# Enneagram Friend-o-Matic



## Spades (Aug 31, 2011)

Hypothetical scenario:

You are in a room with a scientist. They tell you that they can generate a person of any tritype with their Friend-o-Matic machine (which technically works by choosing a regular person that already exists behind the door). The person will be *your age* but a random gender. The scientist tells you that you have to choose *one tritype*, including wings and variants, and that person *has* to be your new friend. You are allowed to have romantic relations if you wish. Which tritype would you choose? *You do not have the choice to opt out*.

i.e. If you had to choose a friend you've never met, what tritype (including wings and variants) would you choose?

*Disclaimer*: This is not meant to be typist. I never choose friends based on type (I can't even tell their type to begin with). I have no attachment to the validity of Enneagram theory, or tritype theory. I'm just curious what people are drawn to, in the context _of_ this theory.
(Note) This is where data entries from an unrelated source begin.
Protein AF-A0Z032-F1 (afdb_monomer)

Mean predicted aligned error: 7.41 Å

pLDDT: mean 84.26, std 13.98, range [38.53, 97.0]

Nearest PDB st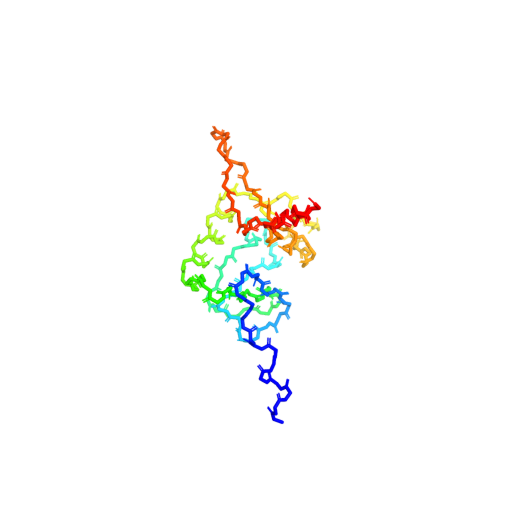ructures (foldseek):
  3okg-assembly3_B  TM=4.771E-01  e=6.243E+00  Caldanaerobacter subterraneus subsp. tengcongensis MB4
  6c9g-assembly1_B  TM=2.015E-01  e=5.875E+00  Homo sapiens

Foldseek 3Di:
DVVVVVVLDAAQFAKDKAWPDPSACWWADFKWALLRGQQIDRDDDHGTIGIHGHPPDDSVVVNVLSNVCSVQSVSSVQWDDDNGMTGHDSVVVRVCAPAPHWDQHPVRDTHGNGHHDDDPPPPPPD

Sequence (126 aa):
MQSEIKHFERHPYLWKIHSAFLAADFWLINKGTKEQLGKPIREYKKGCFGMLAPKYLDPKYSYYLCEFIWQSGLWQTYSCGAITWQHLRISDVRNVFEPGSYLLTSEGNAVLIAPVKLQVSTASLA

Solvent-accessible surface area (backbone atoms only — not comparable to full-atom values): 7380 Å² total; per-residue (Å²): 122,78,72,67,60,66,75,73,62,58,40,68,74,45,68,49,78,42,74,74,42,87,85,32,72,31,25,25,34,25,66,38,47,63,89,48,29,45,37,59,37,84,65,92,55,95,72,20,34,13,38,29,55,17,62,80,46,57,57,68,58,50,47,52,52,38,40,51,48,36,74,70,51,56,43,60,75,59,56,41,76,52,98,76,54,24,33,57,54,71,65,60,58,50,57,53,51,32,66,58,24,63,46,75,45,99,86,71,47,77,45,74,66,24,59,65,76,78,76,78,78,77,74,73,87,122

Secondary structure (DSSP, 8-state):
-HHHHGGGPPPSS--EEEET-TT-SEEE--EESGGGTT-EESS--TTPEEEE--TTS-HHHHHHHHHHHHHTT-GGGS-EEETTEEE--HHHHHHHTSTT-EEEPTTS-EEE-S------------

Structure (mmCIF, N/CA/C/O backbone):
data_AF-A0Z032-F1
#
_entry.id   AF-A0Z032-F1
#
loop_
_atom_site.group_PDB
_atom_site.id
_atom_site.type_symbol
_atom_site.label_atom_id
_atom_site.label_alt_id
_atom_site.label_comp_id
_atom_site.label_asym_id
_atom_site.label_entity_id
_atom_site.label_seq_id
_atom_site.pdbx_PDB_ins_code
_atom_site.Cartn_x
_atom_site.Cartn_y
_atom_site.Cartn_z
_atom_site.occupancy
_atom_site.B_iso_or_equiv
_atom_site.auth_seq_id
_atom_site.auth_comp_id
_atom_site.auth_asym_id
_atom_site.auth_atom_id
_atom_site.pdbx_PDB_model_num
ATOM 1 N N . MET A 1 1 ? 19.347 -20.477 -12.441 1.00 43.75 1 MET A N 1
ATOM 2 C CA . MET A 1 1 ? 18.309 -19.836 -13.283 1.00 43.75 1 MET A CA 1
ATOM 3 C C . MET A 1 1 ? 16.873 -20.189 -12.868 1.00 43.75 1 MET A C 1
ATOM 5 O O . MET A 1 1 ? 16.026 -19.316 -12.910 1.00 43.75 1 MET A O 1
ATOM 9 N N . GLN A 1 2 ? 16.567 -21.412 -12.402 1.00 38.53 2 GLN A N 1
ATOM 10 C CA . GLN A 1 2 ? 15.217 -21.773 -11.906 1.00 38.53 2 GLN A CA 1
ATOM 11 C C . GLN A 1 2 ? 14.861 -21.239 -10.500 1.00 38.53 2 GLN A C 1
ATOM 13 O O . GLN A 1 2 ? 13.692 -21.243 -10.124 1.00 38.53 2 GLN A O 1
ATOM 18 N N . SER A 1 3 ? 15.836 -20.763 -9.719 1.00 46.62 3 SER A N 1
ATOM 19 C CA . SER A 1 3 ? 15.624 -20.250 -8.356 1.00 46.62 3 SER A CA 1
ATOM 20 C C . SER A 1 3 ? 15.074 -18.818 -8.305 1.00 46.62 3 SER A C 1
ATOM 22 O O . SER A 1 3 ? 14.310 -18.500 -7.396 1.00 46.62 3 SER A O 1
ATOM 24 N N . GLU A 1 4 ? 15.402 -17.970 -9.284 1.00 43.50 4 GLU A N 1
ATOM 25 C CA . GLU A 1 4 ? 14.917 -16.580 -9.349 1.00 43.50 4 GLU A CA 1
ATOM 26 C C . GLU A 1 4 ? 13.443 -16.493 -9.768 1.00 43.50 4 GLU A C 1
ATOM 28 O O . GLU A 1 4 ? 12.715 -15.618 -9.306 1.00 43.50 4 GLU A O 1
ATOM 33 N N . ILE A 1 5 ? 12.962 -17.457 -10.559 1.00 49.69 5 ILE A N 1
ATOM 34 C CA . ILE A 1 5 ? 11.588 -17.482 -11.084 1.00 49.69 5 ILE A CA 1
ATOM 35 C C . ILE A 1 5 ? 10.552 -17.689 -9.960 1.00 49.69 5 ILE A C 1
ATOM 37 O O . ILE A 1 5 ? 9.451 -17.144 -10.024 1.00 49.69 5 ILE A O 1
ATOM 41 N N . LYS A 1 6 ? 10.907 -18.395 -8.875 1.00 55.50 6 LYS A N 1
ATOM 42 C CA . LYS A 1 6 ? 9.986 -18.659 -7.751 1.00 55.50 6 LYS A CA 1
ATOM 43 C C . LYS A 1 6 ? 9.644 -17.418 -6.915 1.00 55.50 6 LYS A C 1
ATOM 45 O O . LYS A 1 6 ? 8.608 -17.398 -6.254 1.00 55.50 6 LYS A O 1
ATOM 50 N N . HIS A 1 7 ? 10.477 -16.375 -6.925 1.00 55.66 7 HIS A N 1
ATOM 51 C CA . HIS A 1 7 ? 10.221 -15.181 -6.106 1.00 55.66 7 HIS A CA 1
ATOM 52 C C . HIS A 1 7 ? 9.080 -14.315 -6.658 1.00 55.66 7 HIS A C 1
ATOM 54 O O . HIS A 1 7 ? 8.372 -13.666 -5.884 1.00 55.66 7 HIS A O 1
ATOM 60 N N . PHE A 1 8 ? 8.850 -14.368 -7.971 1.00 66.25 8 PHE A N 1
ATOM 61 C CA . PHE A 1 8 ? 7.888 -13.520 -8.680 1.00 66.25 8 PHE A CA 1
ATOM 62 C C . PHE A 1 8 ? 6.522 -14.175 -8.910 1.00 66.25 8 PHE A C 1
ATOM 64 O O . PHE A 1 8 ? 5.617 -13.546 -9.452 1.00 66.25 8 PHE A O 1
ATOM 71 N N . GLU A 1 9 ? 6.340 -15.426 -8.481 1.00 82.88 9 GLU A N 1
ATOM 72 C CA . GLU A 1 9 ? 5.056 -16.112 -8.608 1.00 82.88 9 GLU A CA 1
ATOM 73 C C . GLU A 1 9 ? 3.986 -15.406 -7.765 1.00 82.88 9 GLU A C 1
ATOM 75 O O . GLU A 1 9 ? 4.133 -15.255 -6.551 1.00 82.88 9 GLU A O 1
ATOM 80 N N . ARG A 1 10 ? 2.899 -14.944 -8.385 1.00 86.50 10 ARG A N 1
ATOM 81 C CA . ARG A 1 10 ? 1.808 -14.285 -7.655 1.00 86.50 10 ARG A CA 1
ATOM 82 C C . ARG A 1 10 ? 1.042 -15.309 -6.833 1.00 86.50 10 ARG A C 1
ATOM 84 O O . ARG A 1 10 ? 0.616 -16.334 -7.359 1.00 86.50 10 ARG A O 1
ATOM 91 N N . HIS A 1 11 ? 0.798 -14.999 -5.562 1.00 88.25 11 HIS A N 1
ATOM 92 C CA . HIS A 1 11 ? -0.159 -15.782 -4.791 1.00 88.25 11 HIS A CA 1
ATOM 93 C C . HIS A 1 11 ? -1.570 -15.558 -5.372 1.00 88.25 11 HIS A C 1
ATOM 95 O O . HIS A 1 11 ? -1.875 -14.433 -5.780 1.00 88.25 11 HIS A O 1
ATOM 101 N N . PRO A 1 12 ? -2.453 -16.574 -5.399 1.00 86.81 12 PRO A N 1
ATOM 102 C CA . PRO A 1 12 ? -3.811 -16.420 -5.921 1.00 86.81 12 PRO A CA 1
ATOM 103 C C . PRO A 1 12 ? -4.588 -15.249 -5.299 1.00 86.81 12 PRO A C 1
ATOM 105 O O . PRO A 1 12 ? -5.244 -14.499 -6.016 1.00 86.81 12 PRO A O 1
ATOM 108 N N . TYR A 1 13 ? -4.448 -15.061 -3.981 1.00 83.88 13 TYR A N 1
ATOM 109 C CA . TYR A 1 13 ? -5.280 -14.134 -3.195 1.00 83.88 13 TYR A CA 1
ATOM 110 C C . TYR A 1 13 ? -4.511 -13.161 -2.292 1.00 83.88 13 TYR A C 1
ATOM 112 O O . TYR A 1 13 ? -5.117 -12.277 -1.703 1.00 83.88 13 TYR A O 1
ATOM 120 N N . LEU A 1 14 ? -3.196 -13.331 -2.129 1.00 89.19 14 LEU A N 1
ATOM 121 C CA . LEU A 1 14 ? -2.433 -12.588 -1.121 1.00 89.19 14 LEU A CA 1
ATOM 122 C C . LEU A 1 14 ? -1.464 -11.631 -1.793 1.00 89.19 14 LEU A C 1
ATOM 124 O O . LEU A 1 14 ? -0.842 -11.965 -2.803 1.00 89.19 14 LEU A O 1
ATOM 128 N N . TRP A 1 15 ? -1.335 -10.455 -1.196 1.00 91.44 15 TRP A N 1
ATOM 129 C CA . TRP A 1 15 ? -0.356 -9.463 -1.599 1.00 91.44 15 TRP A CA 1
ATOM 130 C C . TRP A 1 15 ? 1.049 -9.931 -1.227 1.00 91.44 15 TRP A C 1
ATOM 132 O O . TRP A 1 15 ? 1.269 -10.462 -0.136 1.00 91.44 15 TRP A O 1
ATOM 142 N N . LYS A 1 16 ? 2.022 -9.700 -2.112 1.00 92.38 16 LYS A N 1
ATOM 143 C CA . LYS A 1 16 ? 3.444 -9.826 -1.761 1.00 92.38 16 LYS A CA 1
ATOM 144 C C . LYS A 1 16 ? 4.041 -8.433 -1.617 1.00 92.38 16 LYS A C 1
ATOM 146 O O . LYS A 1 16 ? 3.987 -7.631 -2.546 1.00 92.38 16 LYS A O 1
ATOM 151 N N . ILE A 1 17 ? 4.605 -8.159 -0.440 1.00 93.25 17 ILE A N 1
ATOM 152 C CA . ILE A 1 17 ? 5.095 -6.830 -0.054 1.00 93.25 17 ILE A CA 1
ATOM 153 C C . ILE A 1 17 ? 6.537 -6.946 0.431 1.00 93.25 17 ILE A C 1
ATOM 155 O O . ILE A 1 17 ? 6.822 -7.631 1.424 1.00 93.25 17 ILE A O 1
ATOM 159 N N . HIS A 1 18 ? 7.447 -6.260 -0.259 1.00 90.81 18 HIS A N 1
ATOM 160 C CA . HIS A 1 18 ? 8.886 -6.303 0.004 1.00 90.81 18 HIS A CA 1
ATOM 161 C C . HIS A 1 18 ? 9.522 -4.914 -0.114 1.00 90.81 18 HIS A C 1
ATOM 163 O O . HIS A 1 18 ? 9.108 -4.082 -0.918 1.00 90.81 18 HIS A O 1
ATOM 169 N N . SER A 1 19 ? 10.572 -4.654 0.663 1.00 8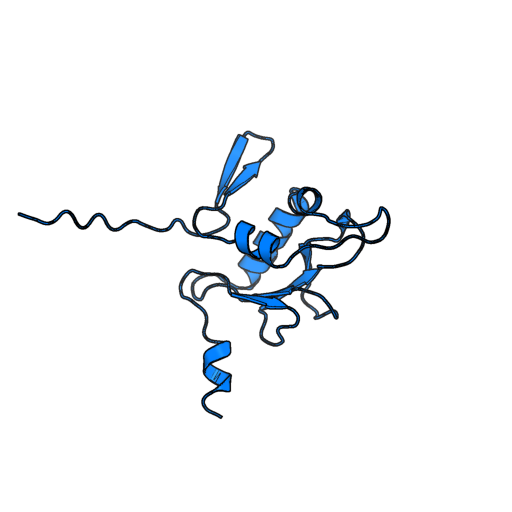7.50 19 SER A N 1
ATOM 170 C CA . SER A 1 19 ? 11.419 -3.473 0.473 1.00 87.50 19 SER A CA 1
ATOM 171 C C . SER A 1 19 ? 12.265 -3.626 -0.792 1.00 87.50 19 SER A C 1
ATOM 173 O O . SER A 1 19 ? 12.905 -4.662 -0.947 1.00 87.50 19 SER A O 1
ATOM 175 N N . ALA A 1 20 ? 12.316 -2.598 -1.646 1.00 72.25 20 ALA A N 1
ATOM 176 C CA . ALA A 1 20 ? 13.167 -2.576 -2.846 1.00 72.25 20 ALA A CA 1
ATOM 177 C C . ALA A 1 20 ? 12.985 -3.801 -3.773 1.00 72.25 20 ALA A C 1
ATOM 179 O O . ALA A 1 20 ? 13.926 -4.527 -4.080 1.00 72.25 20 ALA A O 1
ATOM 180 N N . PHE A 1 21 ? 11.747 -4.021 -4.219 1.00 80.06 21 PHE A N 1
ATOM 181 C CA . PHE A 1 21 ? 11.372 -5.130 -5.095 1.00 80.06 21 PHE A CA 1
ATOM 182 C C . PHE A 1 21 ? 11.221 -4.649 -6.543 1.00 80.06 21 PHE A C 1
ATOM 184 O O . PHE A 1 21 ? 10.351 -3.827 -6.822 1.00 80.06 21 PHE A O 1
ATOM 191 N N . LEU A 1 22 ? 12.083 -5.131 -7.448 1.00 75.75 22 LEU A N 1
ATOM 192 C CA . LEU A 1 22 ? 12.118 -4.683 -8.850 1.00 75.75 22 LEU A CA 1
ATOM 193 C C . LEU A 1 22 ? 10.936 -5.186 -9.684 1.00 75.75 22 LEU A C 1
ATOM 195 O O . LEU A 1 22 ? 10.499 -4.487 -10.585 1.00 75.75 22 LEU A O 1
ATOM 199 N N . ALA A 1 23 ? 10.397 -6.364 -9.370 1.00 84.88 23 ALA A N 1
ATOM 200 C CA . ALA A 1 23 ? 9.242 -6.924 -10.071 1.00 84.88 23 ALA A CA 1
ATOM 201 C C . ALA A 1 23 ? 7.902 -6.512 -9.447 1.00 84.88 23 ALA A C 1
ATOM 203 O O . ALA A 1 23 ? 6.898 -7.192 -9.642 1.00 84.88 23 ALA A O 1
ATOM 204 N N . ALA A 1 24 ? 7.894 -5.457 -8.632 1.00 91.88 24 ALA A N 1
ATOM 205 C CA . ALA A 1 24 ? 6.653 -4.904 -8.122 1.00 91.88 24 ALA A CA 1
ATOM 206 C C . ALA A 1 24 ? 5.807 -4.363 -9.280 1.00 91.88 24 ALA A C 1
ATOM 208 O O . ALA A 1 24 ? 6.345 -3.853 -10.261 1.00 91.88 24 ALA A O 1
ATOM 209 N N . ASP A 1 25 ? 4.487 -4.420 -9.133 1.00 94.06 25 ASP A N 1
ATOM 210 C CA . ASP A 1 25 ? 3.575 -3.741 -10.056 1.00 94.06 25 ASP A CA 1
ATOM 211 C C . ASP A 1 25 ? 3.652 -2.222 -9.893 1.00 94.06 25 ASP A C 1
ATOM 213 O O . ASP A 1 25 ? 3.531 -1.462 -10.852 1.00 94.06 25 ASP A O 1
ATOM 217 N N . PHE A 1 26 ? 3.823 -1.786 -8.647 1.00 95.44 26 PHE A N 1
ATOM 218 C CA . PHE A 1 26 ? 3.976 -0.398 -8.240 1.00 95.44 26 PHE A CA 1
ATOM 219 C C . PHE A 1 26 ? 4.628 -0.339 -6.855 1.00 95.44 26 PHE A C 1
ATOM 221 O O . PHE A 1 26 ? 4.845 -1.363 -6.199 1.00 95.44 26 PHE A O 1
ATOM 228 N N . TRP A 1 27 ? 4.931 0.868 -6.382 1.00 95.81 27 TRP A N 1
ATOM 229 C CA . TRP A 1 27 ? 5.599 1.072 -5.100 1.00 95.81 27 TRP A CA 1
ATOM 230 C C . TRP A 1 27 ? 4.821 2.023 -4.197 1.00 95.81 27 TRP A C 1
ATOM 232 O O . TRP A 1 27 ? 4.177 2.942 -4.682 1.00 95.81 27 TRP A O 1
ATOM 242 N N . LEU A 1 28 ? 4.911 1.838 -2.881 1.00 95.81 28 LEU A N 1
ATOM 243 C CA . LEU A 1 28 ? 4.400 2.772 -1.877 1.00 95.81 28 LEU A CA 1
ATOM 244 C C . LEU A 1 28 ? 5.546 3.586 -1.282 1.00 95.81 28 LEU A C 1
ATOM 246 O O . LEU A 1 28 ? 6.576 3.027 -0.878 1.00 95.81 28 LEU A O 1
ATOM 250 N N . ILE A 1 29 ? 5.354 4.900 -1.174 1.00 95.00 29 ILE A N 1
ATOM 251 C CA . ILE A 1 29 ? 6.310 5.780 -0.499 1.00 95.00 29 ILE A CA 1
ATOM 252 C C . ILE A 1 29 ? 6.382 5.406 0.985 1.00 95.00 29 ILE A C 1
ATOM 254 O O . ILE A 1 29 ? 5.418 5.538 1.729 1.00 95.00 29 ILE A O 1
ATOM 258 N N . ASN A 1 30 ? 7.553 4.957 1.429 1.00 93.06 30 ASN A N 1
ATOM 259 C CA . ASN A 1 30 ? 7.804 4.628 2.832 1.00 93.06 30 ASN A CA 1
ATOM 260 C C . ASN A 1 30 ? 8.296 5.841 3.625 1.00 93.06 30 ASN A C 1
ATOM 262 O O . ASN A 1 30 ? 7.925 5.991 4.774 1.00 93.06 30 ASN A O 1
ATOM 266 N N . LYS A 1 31 ? 9.157 6.685 3.044 1.00 92.12 31 LYS A N 1
ATOM 267 C CA . LYS A 1 31 ? 9.829 7.781 3.757 1.00 92.12 31 LYS A CA 1
ATOM 268 C C . LYS A 1 31 ? 9.504 9.121 3.120 1.00 92.12 31 LYS A C 1
ATOM 270 O O . LYS A 1 31 ? 9.633 9.259 1.901 1.00 92.12 31 LYS A O 1
ATOM 275 N N . GLY A 1 32 ? 9.171 10.107 3.942 1.00 90.88 32 GLY A N 1
ATOM 276 C CA . GLY A 1 32 ? 8.899 11.466 3.489 1.00 90.88 32 GLY A CA 1
ATOM 277 C C . GLY A 1 32 ? 8.125 12.277 4.518 1.00 90.88 32 GLY A C 1
ATOM 278 O O . GLY A 1 32 ? 8.200 12.018 5.721 1.00 90.88 32 GLY A O 1
ATOM 279 N N . THR A 1 33 ? 7.380 13.259 4.014 1.00 91.06 33 THR A N 1
ATOM 280 C CA . THR A 1 33 ? 6.383 13.989 4.809 1.00 91.06 33 THR A CA 1
ATOM 281 C C . THR A 1 33 ? 5.221 13.070 5.175 1.00 91.06 33 THR A C 1
ATOM 283 O O . THR A 1 33 ? 4.974 12.073 4.489 1.00 91.06 33 THR A O 1
ATOM 286 N N . LYS A 1 34 ? 4.500 13.402 6.250 1.00 91.00 34 LYS A N 1
ATOM 287 C CA . LYS A 1 34 ? 3.386 12.596 6.766 1.00 91.00 34 LYS A CA 1
ATOM 288 C C . LYS A 1 34 ? 2.318 12.343 5.698 1.00 91.00 34 LYS A C 1
ATOM 290 O O . LYS A 1 34 ? 1.774 11.248 5.607 1.00 91.00 34 LYS A O 1
ATOM 295 N N . GLU A 1 35 ? 2.077 13.333 4.849 1.00 91.44 35 GLU A N 1
ATOM 296 C CA . GLU A 1 35 ? 1.078 13.320 3.782 1.00 91.44 35 GLU A CA 1
ATOM 297 C C . GLU A 1 35 ? 1.515 12.475 2.580 1.00 91.44 35 GLU A C 1
ATOM 299 O O . GLU A 1 35 ? 0.678 12.033 1.799 1.00 91.44 35 GLU A O 1
ATOM 304 N N . GLN A 1 36 ? 2.816 12.236 2.408 1.00 92.62 36 GLN A N 1
ATOM 305 C CA . GLN A 1 36 ? 3.346 11.418 1.315 1.00 92.62 36 GLN A CA 1
ATOM 306 C C . GLN A 1 36 ? 3.386 9.926 1.650 1.00 92.62 36 GLN A C 1
ATOM 308 O O . GLN A 1 36 ? 3.524 9.111 0.736 1.00 92.62 36 GLN A O 1
ATOM 313 N N . LEU A 1 37 ? 3.299 9.560 2.930 1.00 94.19 37 LEU A N 1
ATOM 314 C CA . LEU A 1 37 ? 3.426 8.175 3.369 1.00 94.19 37 LEU A CA 1
ATOM 315 C C . LEU A 1 37 ? 2.329 7.292 2.776 1.00 94.19 37 LEU A C 1
ATOM 317 O O . LEU A 1 37 ? 1.150 7.629 2.798 1.00 94.19 37 LEU A O 1
ATOM 321 N N . GLY A 1 38 ? 2.738 6.147 2.237 1.00 94.88 38 GLY A N 1
ATOM 322 C CA . GLY A 1 38 ? 1.849 5.156 1.640 1.00 94.88 38 GLY A CA 1
ATOM 323 C C . GLY A 1 38 ? 1.254 5.557 0.290 1.00 94.88 38 GLY A C 1
ATOM 324 O O . GLY A 1 38 ? 0.518 4.763 -0.290 1.00 94.88 38 GLY A O 1
ATOM 325 N N . LYS A 1 39 ? 1.597 6.733 -0.258 1.00 96.56 39 LYS A N 1
ATOM 326 C CA . LYS A 1 39 ? 1.177 7.122 -1.608 1.00 96.56 39 LYS A CA 1
ATOM 327 C C . LYS A 1 39 ? 1.746 6.140 -2.641 1.00 96.56 39 LYS A C 1
ATOM 329 O O . LYS A 1 39 ? 2.966 5.919 -2.636 1.00 96.56 39 LYS A O 1
ATOM 334 N N . PRO A 1 40 ? 0.922 5.581 -3.544 1.00 97.00 40 PRO A N 1
ATOM 335 C CA . PRO A 1 40 ? 1.415 4.692 -4.580 1.00 97.00 40 PRO A CA 1
ATOM 336 C C . PRO A 1 40 ? 2.043 5.476 -5.743 1.00 97.00 40 PRO A C 1
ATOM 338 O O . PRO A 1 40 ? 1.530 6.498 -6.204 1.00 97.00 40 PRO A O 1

My choice would possibly be:
*7w8 4w3 8w9 sp/sx*


----------



## Swordsman of Mana (Jan 7, 2011)

Spades said:


> Hypothetical scenario:
> 
> You are in a room with a scientist. They tell you that they can generate a person of any tritype with their Friend-o-Matic machine (which technically works by choosing a regular person that already exists behind the door). The person will be *your age* but a random gender. The scientist tells you that you have to choose *one tritype*, including wings and variants, and that person *has* to be your new friend. You are allowed to have romantic relations if you wish. Which tritype would you choose? *You do not have the choice to opt out*.
> 
> ...


depends:
as a friend: 8w7-7w6-4w3 Sp/Sx
as a lover: 7w6-9w8-3w2 Sx/Sp



> My choice would possibly be:
> *7w8 4w3 8w9 sp/sx*


LOL I'm flattered :laugh:


----------



## Spades (Aug 31, 2011)

Swordsman of Mana said:


> depends:
> as a friend: 8w7-7w6-4w3 Sp/Sx
> as a lover: 7w6-9w8-3w2 Sx/Sp
> 
> LOL I'm flattered :laugh:


O__o Is that your exact tritype? Wow, hahaha.

I'm not sure if friend vs lover would make a difference for me.


----------



## Swordsman of Mana (Jan 7, 2011)

Spades said:


> O__o Is that your exact tritype? Wow, hahaha.
> 
> I'm not sure if friend vs lover would make a difference for me.


I'd probably stick with the lover being created since I could also be friends with that type. on the other hand, I'm a top, so there is no way in hell I would hook up with an 8w7 lol

and yes it is, you even got the wings and the order right. 7w8-4w3-8w9 Sp/Sx =D


----------



## LibertyPrime (Dec 17, 2010)

is there a refund if I don't like it? (someone intelligent and non hysterical )

*9wx 2w3 6w7 sx/sp*


----------



## Spades (Aug 31, 2011)

Rim said:


> is there a refund if I don't like it? (someone intelligent and non hysterical )


Hahaha, unfortunately not. Though it could be a fun game. Damn, I hadn't considered the possibility of someone really unhealthy. One would have to take into account statistics and probability when making that decision.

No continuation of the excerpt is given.